* Requirement *
In the entries below, find the line with "ATOM 117 C CA" and the line with "ATOM 125 C CA"; give again those lines and every line between them, exactly.

Items from a dataset:
-=-=-=-=-
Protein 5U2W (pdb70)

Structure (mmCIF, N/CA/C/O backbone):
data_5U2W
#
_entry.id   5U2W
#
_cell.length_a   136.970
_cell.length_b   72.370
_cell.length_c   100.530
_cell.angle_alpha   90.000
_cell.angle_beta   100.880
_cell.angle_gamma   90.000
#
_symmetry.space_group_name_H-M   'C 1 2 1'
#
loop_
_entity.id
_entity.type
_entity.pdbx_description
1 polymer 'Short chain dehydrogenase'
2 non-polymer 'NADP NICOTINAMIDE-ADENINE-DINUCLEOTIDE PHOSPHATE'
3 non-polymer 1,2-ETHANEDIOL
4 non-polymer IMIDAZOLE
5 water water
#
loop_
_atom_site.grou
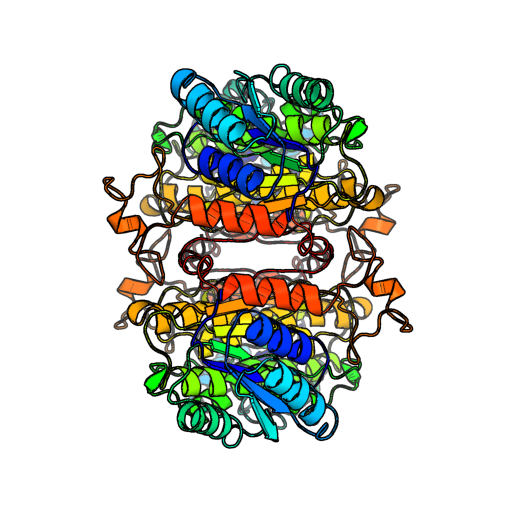p_PDB
_atom_site.id
_atom_site.type_symbol
_atom_site.label_atom_id
_atom_site.label_alt_id
_atom_site.label_comp_id
_atom_site.label_asym_id
_atom_site.label_entity_id
_atom_site.label_seq_id
_atom_site.pdbx_PDB_ins_code
_atom_site.Cartn_x
_atom_site.Cartn_y
_atom_site.Cartn_z
_atom_site.occupancy
_atom_site.B_iso_or_equiv
_atom_site.auth_seq_id
_atom_site.auth_comp_id
_atom_site.auth_asym_id
_atom_site.auth_atom_id
_atom_site.pdbx_PDB_model_num
ATOM 1 N N . MET A 1 9 ? 41.936 9.061 -11.186 1.00 47.76 1 MET A N 1
ATOM 2 C CA . MET A 1 9 ? 40.996 7.982 -11.482 1.00 52.13 1 MET A CA 1
ATOM 3 C C . MET A 1 9 ? 41.119 6.837 -10.473 1.00 49.37 1 MET A C 1
ATOM 4 O O . MET A 1 9 ? 40.168 6.079 -10.271 1.00 53.61 1 MET A O 1
ATOM 6 N N . ASN A 1 10 ? 42.294 6.705 -9.857 1.00 39.89 2 ASN A N 1
ATOM 7 C CA . ASN A 1 10 ? 42.465 5.784 -8.739 1.00 33.90 2 ASN A CA 1
ATOM 8 C C . ASN A 1 10 ? 41.715 6.299 -7.517 1.00 25.54 2 ASN A C 1
ATOM 9 O O . ASN A 1 10 ? 41.669 7.509 -7.272 1.00 26.61 2 ASN A O 1
ATOM 14 N N . ARG A 1 11 ? 41.153 5.374 -6.727 1.00 22.41 3 ARG A N 1
ATOM 15 C CA . ARG A 1 11 ? 40.384 5.776 -5.547 1.00 25.43 3 ARG A CA 1
ATOM 16 C C . ARG A 1 11 ? 41.231 6.599 -4.582 1.00 25.66 3 ARG A C 1
ATOM 17 O O . ARG A 1 11 ? 40.728 7.523 -3.928 1.00 23.27 3 ARG A O 1
ATOM 19 N N . LEU A 1 12 ? 42.510 6.265 -4.459 1.00 16.71 4 LEU A N 1
ATOM 20 C CA . LEU A 1 12 ? 43.446 7.007 -3.624 1.00 17.27 4 LEU A CA 1
ATOM 21 C C . LEU A 1 12 ? 44.493 7.717 -4.482 1.00 19.84 4 LEU A C 1
ATOM 22 O O . LEU A 1 12 ? 45.680 7.731 -4.144 1.00 18.02 4 LEU A O 1
ATOM 27 N N . GLN A 1 13 ? 44.052 8.305 -5.599 1.00 21.86 5 GLN A N 1
ATOM 28 C CA . GLN A 1 13 ? 44.935 9.024 -6.513 1.00 27.09 5 GLN A CA 1
ATOM 29 C C . GLN A 1 13 ? 45.784 10.052 -5.783 1.00 19.99 5 GLN A C 1
ATOM 30 O O . GLN A 1 13 ? 45.261 10.967 -5.138 1.00 24.90 5 GLN A O 1
ATOM 36 N N . GLY A 1 14 ? 47.099 9.913 -5.896 1.00 22.64 6 GLY A N 1
ATOM 37 C CA . GLY A 1 14 ? 48.010 10.879 -5.325 1.00 23.38 6 GLY A CA 1
ATOM 38 C C . GLY A 1 14 ? 48.189 10.791 -3.826 1.00 18.79 6 GLY A C 1
ATOM 39 O O . GLY A 1 14 ? 48.939 11.602 -3.266 1.00 19.85 6 GLY A O 1
ATOM 40 N N . LYS A 1 15 ? 47.529 9.852 -3.154 1.00 14.71 7 LYS A N 1
ATOM 41 C CA . LYS A 1 15 ? 47.601 9.812 -1.698 1.00 12.19 7 LYS A CA 1
ATOM 42 C C . LYS A 1 15 ? 48.920 9.215 -1.220 1.00 12.42 7 LYS A C 1
ATOM 43 O O . LYS A 1 15 ? 49.620 8.495 -1.946 1.00 15.13 7 LYS A O 1
ATOM 49 N N . ARG A 1 16 ? 49.274 9.577 0.011 1.00 10.30 8 ARG A N 1
ATOM 50 C CA . ARG A 1 16 ? 50.568 9.285 0.623 1.00 9.68 8 ARG A CA 1
ATOM 51 C C . ARG A 1 16 ? 50.318 8.680 1.993 1.00 10.47 8 ARG A C 1
ATOM 52 O O . ARG A 1 16 ? 49.751 9.341 2.870 1.00 9.14 8 ARG A O 1
ATOM 60 N N . ALA A 1 17 ? 50.730 7.423 2.187 1.00 8.18 9 ALA A N 1
ATOM 61 C CA . ALA A 1 17 ? 50.336 6.653 3.361 1.00 7.40 9 ALA A CA 1
ATOM 62 C C . ALA A 1 17 ? 51.535 6.067 4.086 1.00 6.71 9 ALA A C 1
ATOM 63 O O . ALA A 1 17 ? 52.562 5.762 3.475 1.00 9.29 9 ALA A O 1
ATOM 65 N N . LEU A 1 18 ? 51.379 5.914 5.408 1.00 6.90 10 LEU A N 1
ATOM 66 C CA . LEU A 1 18 ? 52.294 5.155 6.251 1.00 6.36 10 LEU A CA 1
ATOM 67 C C . LEU A 1 18 ? 51.501 4.103 7.005 1.00 7.20 10 LEU A C 1
ATOM 68 O O . LEU A 1 18 ? 50.512 4.436 7.675 1.00 7.40 10 LEU A O 1
ATOM 73 N N . VAL A 1 19 ? 51.965 2.852 6.934 1.00 7.56 11 VAL A N 1
ATOM 74 C CA . VAL A 1 19 ? 51.378 1.722 7.666 1.00 6.79 11 VAL A CA 1
ATOM 75 C C . VAL A 1 19 ? 52.451 1.191 8.604 1.00 7.87 11 VAL A C 1
ATOM 76 O O . VAL A 1 19 ? 53.462 0.634 8.151 1.00 8.37 11 VAL A O 1
ATOM 80 N N . THR A 1 20 ? 52.238 1.331 9.903 1.00 6.64 12 THR A N 1
ATOM 81 C CA . THR A 1 20 ? 53.225 0.737 10.801 1.00 7.52 12 THR A CA 1
ATOM 82 C C . THR A 1 20 ? 53.027 -0.778 10.872 1.00 9.22 12 THR A C 1
ATOM 83 O O . THR A 1 20 ? 51.910 -1.297 10.759 1.00 8.13 12 THR A O 1
ATOM 87 N N . GLY A 1 21 ? 54.136 -1.504 11.023 1.00 7.65 13 GLY A N 1
ATOM 88 C CA . GLY A 1 21 ? 54.021 -2.955 11.021 1.00 8.87 13 GLY A CA 1
ATOM 89 C C . GLY A 1 21 ? 53.471 -3.489 9.715 1.00 8.17 13 GLY A C 1
ATOM 90 O O . GLY A 1 21 ? 52.502 -4.254 9.697 1.00 9.66 13 GLY A O 1
ATOM 91 N N . GLY A 1 22 ? 54.061 -3.056 8.606 1.00 8.77 14 GLY A N 1
ATOM 92 C CA . GLY A 1 22 ? 53.557 -3.426 7.301 1.00 9.07 14 GLY A CA 1
ATOM 93 C C . GLY A 1 22 ? 54.314 -4.543 6.618 1.00 11.26 14 GLY A C 1
ATOM 94 O O . GLY A 1 22 ? 54.081 -4.795 5.428 1.00 10.63 14 GLY A O 1
ATOM 95 N N . SER A 1 23 ? 55.226 -5.229 7.318 1.00 9.89 15 SER A N 1
ATOM 96 C CA . SER A 1 23 ? 56.021 -6.260 6.666 1.00 11.23 15 SER A CA 1
ATOM 97 C C . SER A 1 23 ? 55.299 -7.595 6.557 1.00 10.64 15 SER A C 1
ATOM 98 O O . SER A 1 23 ? 55.713 -8.435 5.750 1.00 12.93 15 SER A O 1
ATOM 101 N N . ARG A 1 24 ? 54.284 -7.831 7.393 1.00 11.46 16 ARG A N 1
ATOM 102 C CA . ARG A 1 24 ? 53.606 -9.117 7.473 1.00 12.96 16 ARG A CA 1
ATOM 103 C C . ARG A 1 24 ? 52.154 -8.886 7.859 1.00 10.24 16 ARG A C 1
ATOM 104 O O . ARG A 1 24 ? 51.782 -7.815 8.344 1.00 10.58 16 ARG A O 1
ATOM 112 N N . GLY A 1 25 ? 51.343 -9.922 7.657 1.00 8.65 17 GLY A N 1
ATOM 113 C CA . GLY A 1 25 ? 50.026 -9.974 8.308 1.00 8.53 17 GLY A CA 1
ATOM 114 C C . GLY A 1 25 ? 49.076 -8.888 7.834 1.00 9.34 17 GLY A C 1
ATOM 115 O O . GLY A 1 25 ? 49.037 -8.520 6.652 1.00 10.41 17 GLY A O 1
ATOM 116 N N . ILE A 1 26 ? 48.260 -8.400 8.776 1.00 8.37 18 ILE A N 1
ATOM 117 C CA . ILE A 1 26 ? 47.250 -7.393 8.444 1.00 7.11 18 ILE A CA 1
ATOM 118 C C . ILE A 1 26 ? 47.898 -6.136 7.867 1.00 8.11 18 ILE A C 1
ATOM 119 O O . ILE A 1 26 ? 47.406 -5.555 6.887 1.00 7.73 18 ILE A O 1
ATOM 124 N N . GLY A 1 27 ? 49.028 -5.708 8.448 1.00 7.34 19 GLY A N 1
ATOM 125 C CA . GLY A 1 27 ? 49.701 -4.507 7.968 1.00 7.76 19 GLY A CA 1
ATOM 126 C C . GLY A 1 27 ? 50.196 -4.633 6.537 1.00 8.20 19 GLY A C 1
ATOM 127 O O . GLY A 1 27 ? 50.050 -3.701 5.739 1.00 9.26 19 GLY A O 1
ATOM 128 N N . ALA A 1 28 ? 50.779 -5.787 6.185 1.00 7.49 20 ALA A N 1
ATOM 129 C CA . ALA A 1 28 ? 51.182 -5.978 4.790 1.00 10.71 20 ALA A CA 1
ATOM 130 C C . ALA A 1 28 ? 49.973 -5.934 3.857 1.00 10.68 20 ALA A C 1
ATOM 131 O O . ALA A 1 28 ? 50.039 -5.332 2.773 1.00 9.85 20 ALA A O 1
ATOM 133 N N . ALA A 1 29 ? 48.857 -6.544 4.274 1.00 8.06 21 ALA A N 1
ATOM 134 C CA . ALA A 1 29 ? 47.657 -6.516 3.442 1.00 6.82 21 ALA A CA 1
ATOM 135 C C . ALA A 1 29 ? 47.139 -5.102 3.276 1.00 8.09 21 ALA A C 1
ATOM 136 O O . ALA A 1 29 ? 46.691 -4.725 2.185 1.00 9.52 21 ALA A O 1
ATOM 138 N N . ILE A 1 30 ? 47.168 -4.308 4.355 1.00 6.60 22 ILE A N 1
ATOM 139 C CA . ILE A 1 30 ? 46.729 -2.917 4.246 1.00 6.65 22 ILE A CA 1
ATOM 140 C C . ILE A 1 30 ? 47.634 -2.146 3.285 1.00 9.40 22 ILE A C 1
ATOM 141 O O . ILE A 1 30 ? 47.159 -1.400 2.418 1.00 8.44 22 ILE A O 1
ATOM 146 N N . ALA A 1 31 ? 48.953 -2.288 3.452 1.00 8.58 23 ALA A N 1
ATOM 147 C CA . ALA A 1 31 ? 49.896 -1.573 2.589 1.00 8.30 23 ALA A CA 1
ATOM 148 C C . ALA A 1 31 ? 49.645 -1.900 1.123 1.00 9.12 23 ALA A C 1
ATOM 149 O O . ALA A 1 31 ? 49.589 -0.999 0.266 1.00 9.94 23 ALA A O 1
ATOM 151 N N . LYS A 1 32 ? 49.495 -3.189 0.814 1.00 9.51 24 LYS A N 1
ATOM 152 C CA . LYS A 1 32 ? 49.255 -3.598 -0.567 1.00 8.25 24 LYS A CA 1
ATOM 153 C C . LYS A 1 32 ? 47.934 -3.045 -1.090 1.00 8.81 24 LYS A C 1
ATOM 154 O O . LYS A 1 32 ? 47.838 -2.670 -2.266 1.00 11.99 24 LYS A O 1
ATOM 160 N N . ARG A 1 33 ? 46.898 -3.002 -0.244 1.00 8.82 25 ARG A N 1
ATOM 161 C CA . ARG A 1 33 ? 45.592 -2.542 -0.718 1.00 9.44 25 ARG A CA 1
ATOM 162 C C . ARG A 1 33 ? 45.584 -1.035 -0.961 1.00 9.06 25 ARG A C 1
ATOM 163 O O . ARG A 1 33 ? 45.047 -0.562 -1.976 1.00 10.68 25 ARG A O 1
ATOM 171 N N . LEU A 1 34 ? 46.176 -0.264 -0.048 1.00 8.66 26 LEU A N 1
ATOM 172 C CA . LEU A 1 34 ? 46.292 1.168 -0.306 1.00 8.17 26 LEU A CA 1
ATOM 173 C C . LEU A 1 34 ? 47.059 1.433 -1.592 1.00 11.19 26 LEU A C 1
ATOM 174 O O . LEU A 1 34 ? 46.677 2.311 -2.377 1.00 11.85 26 LEU A O 1
ATOM 179 N N . ALA A 1 35 ? 48.148 0.693 -1.817 1.00 9.94 27 ALA A N 1
ATOM 180 C CA . ALA A 1 35 ? 48.892 0.833 -3.066 1.00 10.37 27 ALA A CA 1
ATOM 181 C C . ALA A 1 35 ? 48.036 0.457 -4.261 1.00 11.16 27 ALA A C 1
ATOM 182 O O . ALA A 1 35 ? 48.042 1.157 -5.288 1.00 14.27 27 ALA A O 1
ATOM 184 N N . ALA A 1 36 ? 47.293 -0.648 -4.150 1.00 11.14 28 ALA A N 1
ATOM 185 C CA . ALA A 1 36 ? 46.440 -1.069 -5.260 1.00 14.29 28 ALA A CA 1
ATOM 186 C C . ALA A 1 36 ? 45.403 -0.006 -5.591 1.00 12.41 28 ALA A C 1
ATOM 187 O O . ALA A 1 36 ? 45.049 0.179 -6.768 1.00 16.32 28 ALA A O 1
ATOM 189 N N . ASP A 1 37 ? 44.954 0.738 -4.583 1.00 11.87 29 ASP A N 1
ATOM 190 C CA . ASP A 1 37 ? 43.971 1.793 -4.766 1.00 12.99 29 ASP A CA 1
ATOM 191 C C . ASP A 1 37 ? 44.598 3.104 -5.225 1.00 13.08 29 ASP A C 1
ATOM 192 O O . ASP A 1 37 ? 43.856 4.058 -5.486 1.00 16.47 29 ASP A O 1
ATOM 197 N N . GLY A 1 38 ? 45.927 3.191 -5.304 1.00 13.79 30 GLY A N 1
ATOM 198 C CA . GLY A 1 38 ? 46.596 4.328 -5.928 1.00 14.06 30 GLY A CA 1
ATOM 199 C C . GLY A 1 38 ? 47.592 5.064 -5.053 1.00 12.16 30 GLY A C 1
ATOM 200 O O . GLY A 1 38 ? 48.252 5.992 -5.550 1.00 15.54 30 GLY A O 1
ATOM 201 N N . ALA A 1 39 ? 47.732 4.701 -3.782 1.00 11.90 31 ALA A N 1
ATOM 202 C CA . ALA A 1 39 ? 48.566 5.451 -2.853 1.00 10.00 31 ALA A CA 1
ATOM 203 C C . ALA A 1 39 ? 50.029 5.048 -2.969 1.00 12.42 31 ALA A C 1
ATOM 204 O O . ALA A 1 39 ? 50.361 3.897 -3.261 1.00 10.97 31 ALA A O 1
ATOM 206 N N . ASP A 1 40 ? 50.900 6.033 -2.765 1.00 10.40 32 ASP A N 1
ATOM 207 C CA . ASP A 1 40 ? 52.270 5.761 -2.351 1.00 10.96 32 ASP A CA 1
ATOM 208 C C . ASP A 1 40 ? 52.269 5.310 -0.898 1.00 13.27 32 ASP A C 1
ATOM 209 O O . ASP A 1 40 ? 51.573 5.892 -0.065 1.00 11.58 32 ASP A O 1
ATOM 214 N N . VAL A 1 41 ? 53.049 4.272 -0.578 1.00 10.11 33 VAL A N 1
ATOM 215 C CA . VAL A 1 41 ? 52.935 3.629 0.729 1.00 7.92 33 VAL A CA 1
ATOM 216 C C . VAL A 1 41 ? 54.303 3.402 1.342 1.00 10.24 33 VAL A C 1
ATOM 217 O O . VAL A 1 41 ? 55.163 2.759 0.735 1.00 10.12 33 VAL A O 1
ATOM 221 N N . ALA A 1 42 ? 54.468 3.852 2.578 1.00 7.94 34 ALA A N 1
ATOM 222 C CA . ALA A 1 42 ? 55.617 3.501 3.397 1.00 7.66 34 ALA A CA 1
ATOM 223 C C . ALA A 1 42 ? 55.170 2.541 4.495 1.00 8.36 34 ALA A C 1
ATOM 224 O O . ALA A 1 42 ? 54.044 2.629 4.983 1.00 9.10 34 ALA A O 1
ATOM 226 N N . ILE A 1 43 ? 56.060 1.624 4.886 1.00 9.33 35 ILE A N 1
ATOM 227 C CA . ILE A 1 43 ? 55.778 0.704 5.985 1.00 7.05 35 ILE A CA 1
ATOM 228 C C . ILE A 1 43 ? 56.902 0.784 7.009 1.00 9.36 35 ILE A C 1
ATOM 229 O O . ILE A 1 43 ? 58.040 1.124 6.667 1.00 11.03 35 ILE A O 1
ATOM 234 N N . THR A 1 44 ? 56.575 0.500 8.277 1.00 8.73 36 THR A N 1
ATOM 235 C CA . THR A 1 44 ? 57.624 0.206 9.249 1.00 9.57 36 THR A CA 1
ATOM 236 C C . THR A 1 44 ? 57.660 -1.278 9.574 1.00 9.60 36 THR A C 1
ATOM 237 O O . THR A 1 44 ? 56.697 -2.025 9.365 1.00 9.15 36 THR A O 1
ATOM 241 N N . TYR A 1 45 ? 58.787 -1.685 10.141 1.00 9.96 37 TYR A N 1
ATOM 242 C CA . TYR A 1 45 ? 58.972 -3.047 10.612 1.00 8.26 37 TYR A CA 1
ATOM 243 C C . TYR A 1 45 ? 59.977 -3.009 11.751 1.00 10.35 37 TYR A C 1
ATOM 244 O O . TYR A 1 45 ? 60.693 -2.020 11.953 1.00 11.55 37 TYR A O 1
ATOM 253 N N . GLU A 1 46 ? 60.038 -4.108 12.492 1.00 9.95 38 GLU A N 1
ATOM 254 C CA . GLU A 1 46 ? 61.000 -4.244 13.578 1.00 11.33 38 GLU A CA 1
ATOM 255 C C . GLU A 1 46 ? 62.215 -5.062 13.169 1.00 13.65 38 GLU A C 1
ATOM 256 O O . GLU A 1 46 ? 63.358 -4.632 13.380 1.00 14.76 38 GLU A O 1
ATOM 262 N N . LYS A 1 47 ? 61.983 -6.257 12.621 1.00 12.02 39 LYS A N 1
ATOM 263 C CA . LYS A 1 47 ? 63.058 -7.179 12.262 1.00 12.76 39 LYS A CA 1
ATOM 264 C C . LYS A 1 47 ? 62.956 -7.753 10.856 1.00 14.76 39 LYS A C 1
ATOM 265 O O . LYS A 1 47 ? 63.994 -8.167 10.320 1.00 18.67 39 LYS A O 1
ATOM 267 N N . SER A 1 48 ? 61.773 -7.799 10.238 1.00 15.11 40 SER A N 1
ATOM 268 C CA . SER A 1 48 ? 61.590 -8.598 9.016 1.00 14.15 40 SER A CA 1
ATOM 269 C C . SER A 1 48 ? 61.991 -7.788 7.781 1.00 14.90 40 SER A C 1
ATOM 270 O O . SER A 1 48 ? 61.163 -7.402 6.954 1.00 15.98 40 SER A O 1
ATOM 273 N N . ALA A 1 49 ? 63.300 -7.537 7.659 1.00 17.14 41 ALA A N 1
ATOM 274 C CA . ALA A 1 49 ? 63.763 -6.627 6.610 1.00 17.21 41 ALA A CA 1
ATOM 275 C C . ALA A 1 49 ? 63.515 -7.190 5.212 1.00 17.56 41 ALA A C 1
ATOM 276 O O . ALA A 1 49 ? 63.076 -6.453 4.316 1.00 18.00 41 ALA A O 1
ATOM 278 N N . GLU A 1 50 ? 63.793 -8.485 5.006 1.00 17.03 42 GLU A N 1
ATOM 279 C CA . GLU A 1 50 ? 63.580 -9.105 3.698 1.00 19.00 42 GLU A CA 1
ATOM 280 C C . GLU A 1 50 ? 62.111 -9.070 3.308 1.00 17.11 42 GLU A C 1
ATOM 281 O O . GLU A 1 50 ? 61.764 -8.685 2.187 1.00 15.88 42 GLU A O 1
ATOM 287 N N . ARG A 1 51 ? 61.223 -9.454 4.228 1.00 15.05 43 ARG A N 1
ATOM 288 C CA . ARG A 1 51 ? 59.800 -9.419 3.908 1.00 14.13 43 ARG A CA 1
ATOM 289 C C . ARG A 1 51 ? 59.316 -7.995 3.659 1.00 13.54 43 ARG A C 1
ATOM 290 O O . ARG A 1 51 ? 58.480 -7.763 2.780 1.00 12.67 43 ARG A O 1
ATOM 298 N N . ALA A 1 52 ? 59.828 -7.028 4.424 1.00 12.17 44 ALA A N 1
ATOM 299 C CA . ALA A 1 52 ? 59.444 -5.636 4.216 1.00 11.74 44 ALA A CA 1
ATOM 300 C C . ALA A 1 52 ? 59.875 -5.153 2.835 1.00 15.47 44 ALA A C 1
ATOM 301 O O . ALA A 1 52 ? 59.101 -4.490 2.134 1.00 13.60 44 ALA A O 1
-=-=-=-=-
* Task answer *
ATOM 117 C CA . ILE A 1 26 ? 47.250 -7.393 8.444 1.00 7.11 18 ILE A CA 1
ATOM 118 C C . ILE A 1 26 ? 47.898 -6.136 7.867 1.00 8.11 18 ILE A C 1
ATOM 119 O O . ILE A 1 26 ? 47.406 -5.555 6.887 1.00 7.73 18 ILE A O 1
ATOM 124 N N . GLY A 1 27 ? 49.028 -5.708 8.448 1.00 7.34 19 GLY A N 1
ATOM 125 C CA . GLY A 1 27 ? 49.701 -4.507 7.968 1.00 7.76 19 GLY A CA 1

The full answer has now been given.